By Michael Bastasch
Former Secretary of State Hillary Clinton told a Washington, D.C. audience that one reason she failed to effectively communicate with voters in key states because her campaign was so focused on policy.
However, a major study that looked at 2016 election ads found Clinton ran the least policy-focused campaign this century.
“I was not as adept or as quick to try and figure what is a better way for me to communicate,” Clinton said at an event at the bookstore Politics and Prose on Monday as part of the tour for her new book “What Happened.”
Clinton’s not alone in this belief. Conventional wisdom holds that Clinton ran a more substantive campaign, as opposed to the bombastic Donald Trump who had a more emotional appeal.
“You think you’re running one kind of campaign and you realize that the press is not covering the policy you’re putting out every day,” Clinton said. “They’re covering an empty podium.”

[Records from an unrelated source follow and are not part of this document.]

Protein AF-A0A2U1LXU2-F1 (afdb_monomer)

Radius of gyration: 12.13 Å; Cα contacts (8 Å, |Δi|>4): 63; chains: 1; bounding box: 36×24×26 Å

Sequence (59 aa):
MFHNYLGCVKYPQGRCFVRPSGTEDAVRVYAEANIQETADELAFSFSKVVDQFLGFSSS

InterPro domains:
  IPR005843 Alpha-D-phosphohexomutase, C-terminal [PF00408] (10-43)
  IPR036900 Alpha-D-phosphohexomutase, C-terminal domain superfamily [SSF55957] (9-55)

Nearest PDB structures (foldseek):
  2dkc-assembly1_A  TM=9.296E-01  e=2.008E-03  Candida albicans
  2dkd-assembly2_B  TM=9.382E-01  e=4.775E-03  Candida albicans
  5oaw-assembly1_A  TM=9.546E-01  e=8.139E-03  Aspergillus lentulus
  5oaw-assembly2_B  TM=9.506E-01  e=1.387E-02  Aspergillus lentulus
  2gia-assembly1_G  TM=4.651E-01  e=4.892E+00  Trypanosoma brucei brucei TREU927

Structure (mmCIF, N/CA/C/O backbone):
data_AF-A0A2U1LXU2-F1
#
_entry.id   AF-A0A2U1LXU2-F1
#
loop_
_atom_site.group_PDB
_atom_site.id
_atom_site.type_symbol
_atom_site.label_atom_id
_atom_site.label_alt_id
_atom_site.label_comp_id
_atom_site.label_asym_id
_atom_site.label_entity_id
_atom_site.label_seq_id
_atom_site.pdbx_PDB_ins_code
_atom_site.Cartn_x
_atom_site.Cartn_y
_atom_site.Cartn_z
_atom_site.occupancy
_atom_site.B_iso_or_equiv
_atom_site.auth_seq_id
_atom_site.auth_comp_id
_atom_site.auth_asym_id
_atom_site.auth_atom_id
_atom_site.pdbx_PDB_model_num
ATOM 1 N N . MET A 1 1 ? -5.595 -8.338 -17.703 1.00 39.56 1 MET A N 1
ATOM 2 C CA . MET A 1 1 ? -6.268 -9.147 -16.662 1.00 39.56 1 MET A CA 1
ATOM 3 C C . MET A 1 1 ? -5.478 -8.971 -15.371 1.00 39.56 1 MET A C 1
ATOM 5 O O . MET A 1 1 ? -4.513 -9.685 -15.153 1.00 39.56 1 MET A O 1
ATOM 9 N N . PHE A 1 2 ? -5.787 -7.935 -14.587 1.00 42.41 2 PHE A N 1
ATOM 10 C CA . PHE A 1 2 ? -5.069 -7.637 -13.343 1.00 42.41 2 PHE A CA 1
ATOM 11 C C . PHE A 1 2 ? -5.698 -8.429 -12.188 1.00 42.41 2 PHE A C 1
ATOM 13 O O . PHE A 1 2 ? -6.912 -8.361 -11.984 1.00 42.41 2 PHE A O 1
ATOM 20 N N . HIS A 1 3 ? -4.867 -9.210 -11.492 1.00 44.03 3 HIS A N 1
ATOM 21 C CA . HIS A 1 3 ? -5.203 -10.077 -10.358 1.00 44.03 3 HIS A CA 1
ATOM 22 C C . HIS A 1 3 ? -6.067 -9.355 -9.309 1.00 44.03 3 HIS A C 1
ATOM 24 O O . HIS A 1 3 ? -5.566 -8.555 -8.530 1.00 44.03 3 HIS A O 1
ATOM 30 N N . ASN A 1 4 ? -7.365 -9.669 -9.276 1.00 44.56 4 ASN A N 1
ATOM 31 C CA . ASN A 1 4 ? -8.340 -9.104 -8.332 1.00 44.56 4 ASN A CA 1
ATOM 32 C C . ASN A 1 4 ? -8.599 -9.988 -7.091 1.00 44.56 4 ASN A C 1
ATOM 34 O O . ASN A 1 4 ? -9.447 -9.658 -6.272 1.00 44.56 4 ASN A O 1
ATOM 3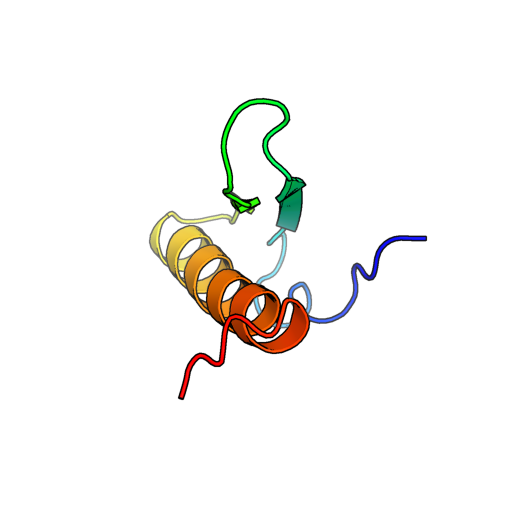8 N N . TYR A 1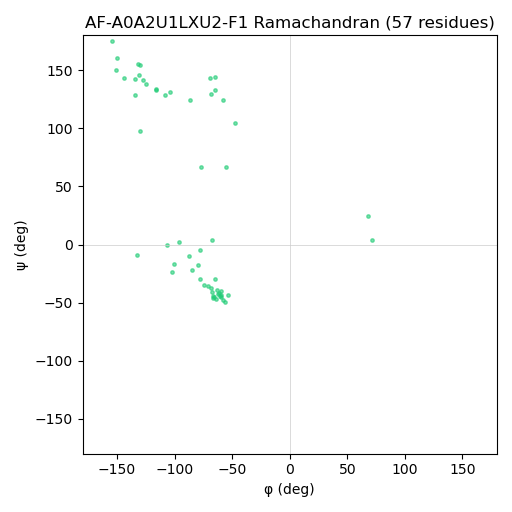 5 ? -7.916 -11.127 -6.933 1.00 45.41 5 TYR A N 1
ATOM 39 C CA . TYR A 1 5 ? -8.467 -12.221 -6.115 1.00 45.41 5 TYR A CA 1
ATOM 40 C C . TYR A 1 5 ? -7.845 -12.477 -4.736 1.00 45.41 5 TYR A C 1
ATOM 42 O O . TYR A 1 5 ? -8.343 -13.344 -4.028 1.00 45.41 5 TYR A O 1
ATOM 50 N N . LEU A 1 6 ? -6.822 -11.738 -4.297 1.00 49.28 6 LEU A N 1
ATOM 51 C CA . LEU A 1 6 ? -6.168 -12.037 -3.008 1.00 49.28 6 LEU A CA 1
ATOM 52 C C . LEU A 1 6 ? -6.600 -11.147 -1.827 1.00 49.28 6 LEU A C 1
ATOM 54 O O . LEU A 1 6 ? -6.413 -11.550 -0.684 1.00 49.28 6 LEU A O 1
ATOM 58 N N . GLY A 1 7 ? -7.235 -9.992 -2.062 1.00 46.41 7 GLY A N 1
ATOM 59 C CA . GLY A 1 7 ? -7.644 -9.067 -0.987 1.00 46.41 7 GLY A CA 1
ATOM 60 C C . GLY A 1 7 ? -9.131 -9.096 -0.600 1.00 46.41 7 GLY A C 1
ATOM 61 O O . GLY A 1 7 ? -9.478 -8.742 0.523 1.00 46.41 7 GLY A O 1
ATOM 62 N N . CYS A 1 8 ? -10.02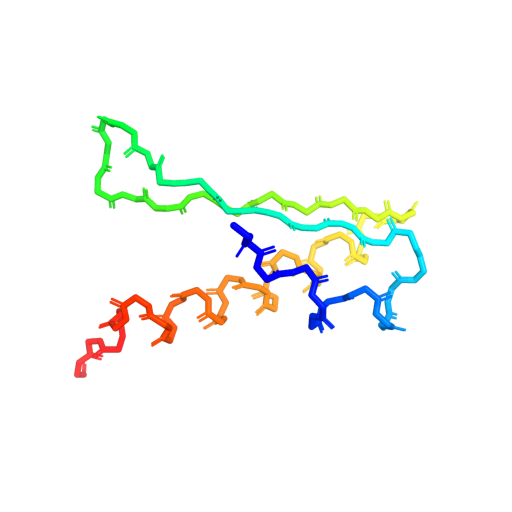4 -9.530 -1.501 1.00 44.47 8 CYS A N 1
ATOM 63 C CA . CYS A 1 8 ? -11.469 -9.295 -1.347 1.00 44.47 8 CYS A CA 1
ATOM 64 C C . CYS A 1 8 ? -12.179 -10.255 -0.370 1.00 44.47 8 CYS A C 1
ATOM 66 O O . CYS A 1 8 ? -13.285 -9.962 0.075 1.00 44.47 8 CYS A O 1
ATOM 68 N N . VAL A 1 9 ? -11.572 -11.398 -0.024 1.00 51.59 9 VAL A N 1
ATOM 69 C CA . VAL A 1 9 ? -12.226 -12.413 0.830 1.00 51.59 9 VAL A CA 1
ATOM 70 C C . VAL A 1 9 ? -12.197 -12.015 2.309 1.00 51.59 9 VAL A C 1
ATOM 72 O O . VAL A 1 9 ? -13.101 -12.364 3.061 1.00 51.59 9 VAL A O 1
ATOM 75 N N . LYS A 1 10 ? -11.173 -11.264 2.733 1.00 60.38 10 LYS A N 1
ATOM 76 C CA . LYS A 1 10 ? -10.990 -10.865 4.137 1.00 60.38 10 LYS A CA 1
ATOM 77 C C . LYS A 1 10 ? -11.767 -9.597 4.506 1.00 60.38 10 LYS A C 1
ATOM 79 O O . LYS A 1 10 ? -12.079 -9.394 5.674 1.00 60.38 10 LYS A O 1
ATOM 84 N N . TYR A 1 11 ? -12.111 -8.779 3.512 1.00 64.81 11 TYR A N 1
ATOM 85 C CA . TYR A 1 11 ? -12.760 -7.486 3.697 1.00 64.81 11 TYR A CA 1
ATOM 86 C C . TYR A 1 11 ? -13.981 -7.392 2.778 1.00 64.81 11 TYR A C 1
ATOM 88 O O . TYR A 1 11 ? -13.821 -7.101 1.590 1.00 64.81 11 TYR A O 1
ATOM 96 N N . PRO A 1 12 ? -15.203 -7.665 3.275 1.00 62.59 12 PRO A N 1
ATOM 97 C CA . PRO A 1 12 ? -16.399 -7.539 2.454 1.00 62.59 12 PRO A CA 1
ATOM 98 C C . PRO A 1 12 ? -16.495 -6.100 1.931 1.00 62.59 12 PRO A C 1
ATOM 100 O O . PRO A 1 12 ? -16.452 -5.152 2.708 1.00 62.59 12 PRO A O 1
ATOM 103 N N . GLN A 1 13 ? -16.591 -5.954 0.605 1.00 72.62 13 GLN A N 1
ATOM 104 C CA . GLN A 1 13 ? -16.554 -4.678 -0.136 1.00 72.62 13 GLN A CA 1
ATOM 105 C C . GLN A 1 13 ? -15.193 -3.962 -0.198 1.00 72.62 13 GLN A C 1
ATOM 107 O O . GLN A 1 13 ? -15.108 -2.890 -0.789 1.00 72.62 13 GLN A O 1
ATOM 112 N N . GLY A 1 14 ? -14.122 -4.556 0.331 1.00 76.81 14 GLY A N 1
ATOM 113 C CA . GLY A 1 14 ? -12.773 -4.017 0.198 1.00 76.81 14 GLY A CA 1
ATOM 114 C C . GLY A 1 14 ? -12.276 -4.100 -1.246 1.00 76.81 14 GLY A C 1
ATOM 115 O O . GLY A 1 14 ? -12.336 -5.164 -1.872 1.00 76.81 14 GLY A O 1
ATOM 116 N N . ARG A 1 15 ? -11.766 -2.989 -1.781 1.00 83.50 15 ARG A N 1
ATOM 117 C CA . ARG A 1 15 ? -11.130 -2.931 -3.106 1.00 83.50 15 ARG A CA 1
ATOM 118 C C . ARG A 1 15 ? -9.760 -2.298 -2.978 1.00 83.50 15 ARG A C 1
ATOM 120 O O . ARG A 1 15 ? -9.566 -1.361 -2.213 1.00 83.50 15 ARG A O 1
ATOM 127 N N . CYS A 1 16 ? -8.808 -2.815 -3.738 1.00 86.00 16 CYS A N 1
ATOM 128 C CA . CYS A 1 16 ? -7.472 -2.250 -3.809 1.00 86.00 16 CYS A CA 1
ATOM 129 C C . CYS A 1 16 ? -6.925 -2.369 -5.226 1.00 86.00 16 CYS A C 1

However, the conventional wisdom is wrong, according to a Wesleyan University study released in March. Researchers found that when it came to advertizing, the Trump campaign was more policy-focused than Clinton’s team.
Researchers with the Wesleyan Media Project looked at 2016 campaign ads aired from early June to election day, and they found more than half of Clinton campaign ads focused on the former First Lady’s positive personal qualities or Trump’s negative qualities.
Only about one-quarter of Clinton’s ads were policy-focused, compared to more than 70 percent of Trump’s ads. Only about 10 percent of Trump’s ads focused on personality traits of either candidate.
A little more than 10 percent of Clinton’s ads focused on both policy and personal traits, while around 15 percent of Trump ads focused on the same.
In fact, Clinton’s campaign ads were the least policy focused of any major presidential candidate so far in the 21st Century.
“Clinton’s message was devoid of policy discussions in a way not seen in the previous four presidential contests,” researchers reported in their study.
The study also found that “Clinton’s unexpected losses came in states in which she failed to air ads until the last week,” including Michigan, Pennsylvania and Wisconsin.
Despite Clinton’s “overwhelming dominance of advertising” she failed to hit voters in key swing states and didn’t focus on her policies, which Trump did, according to the study.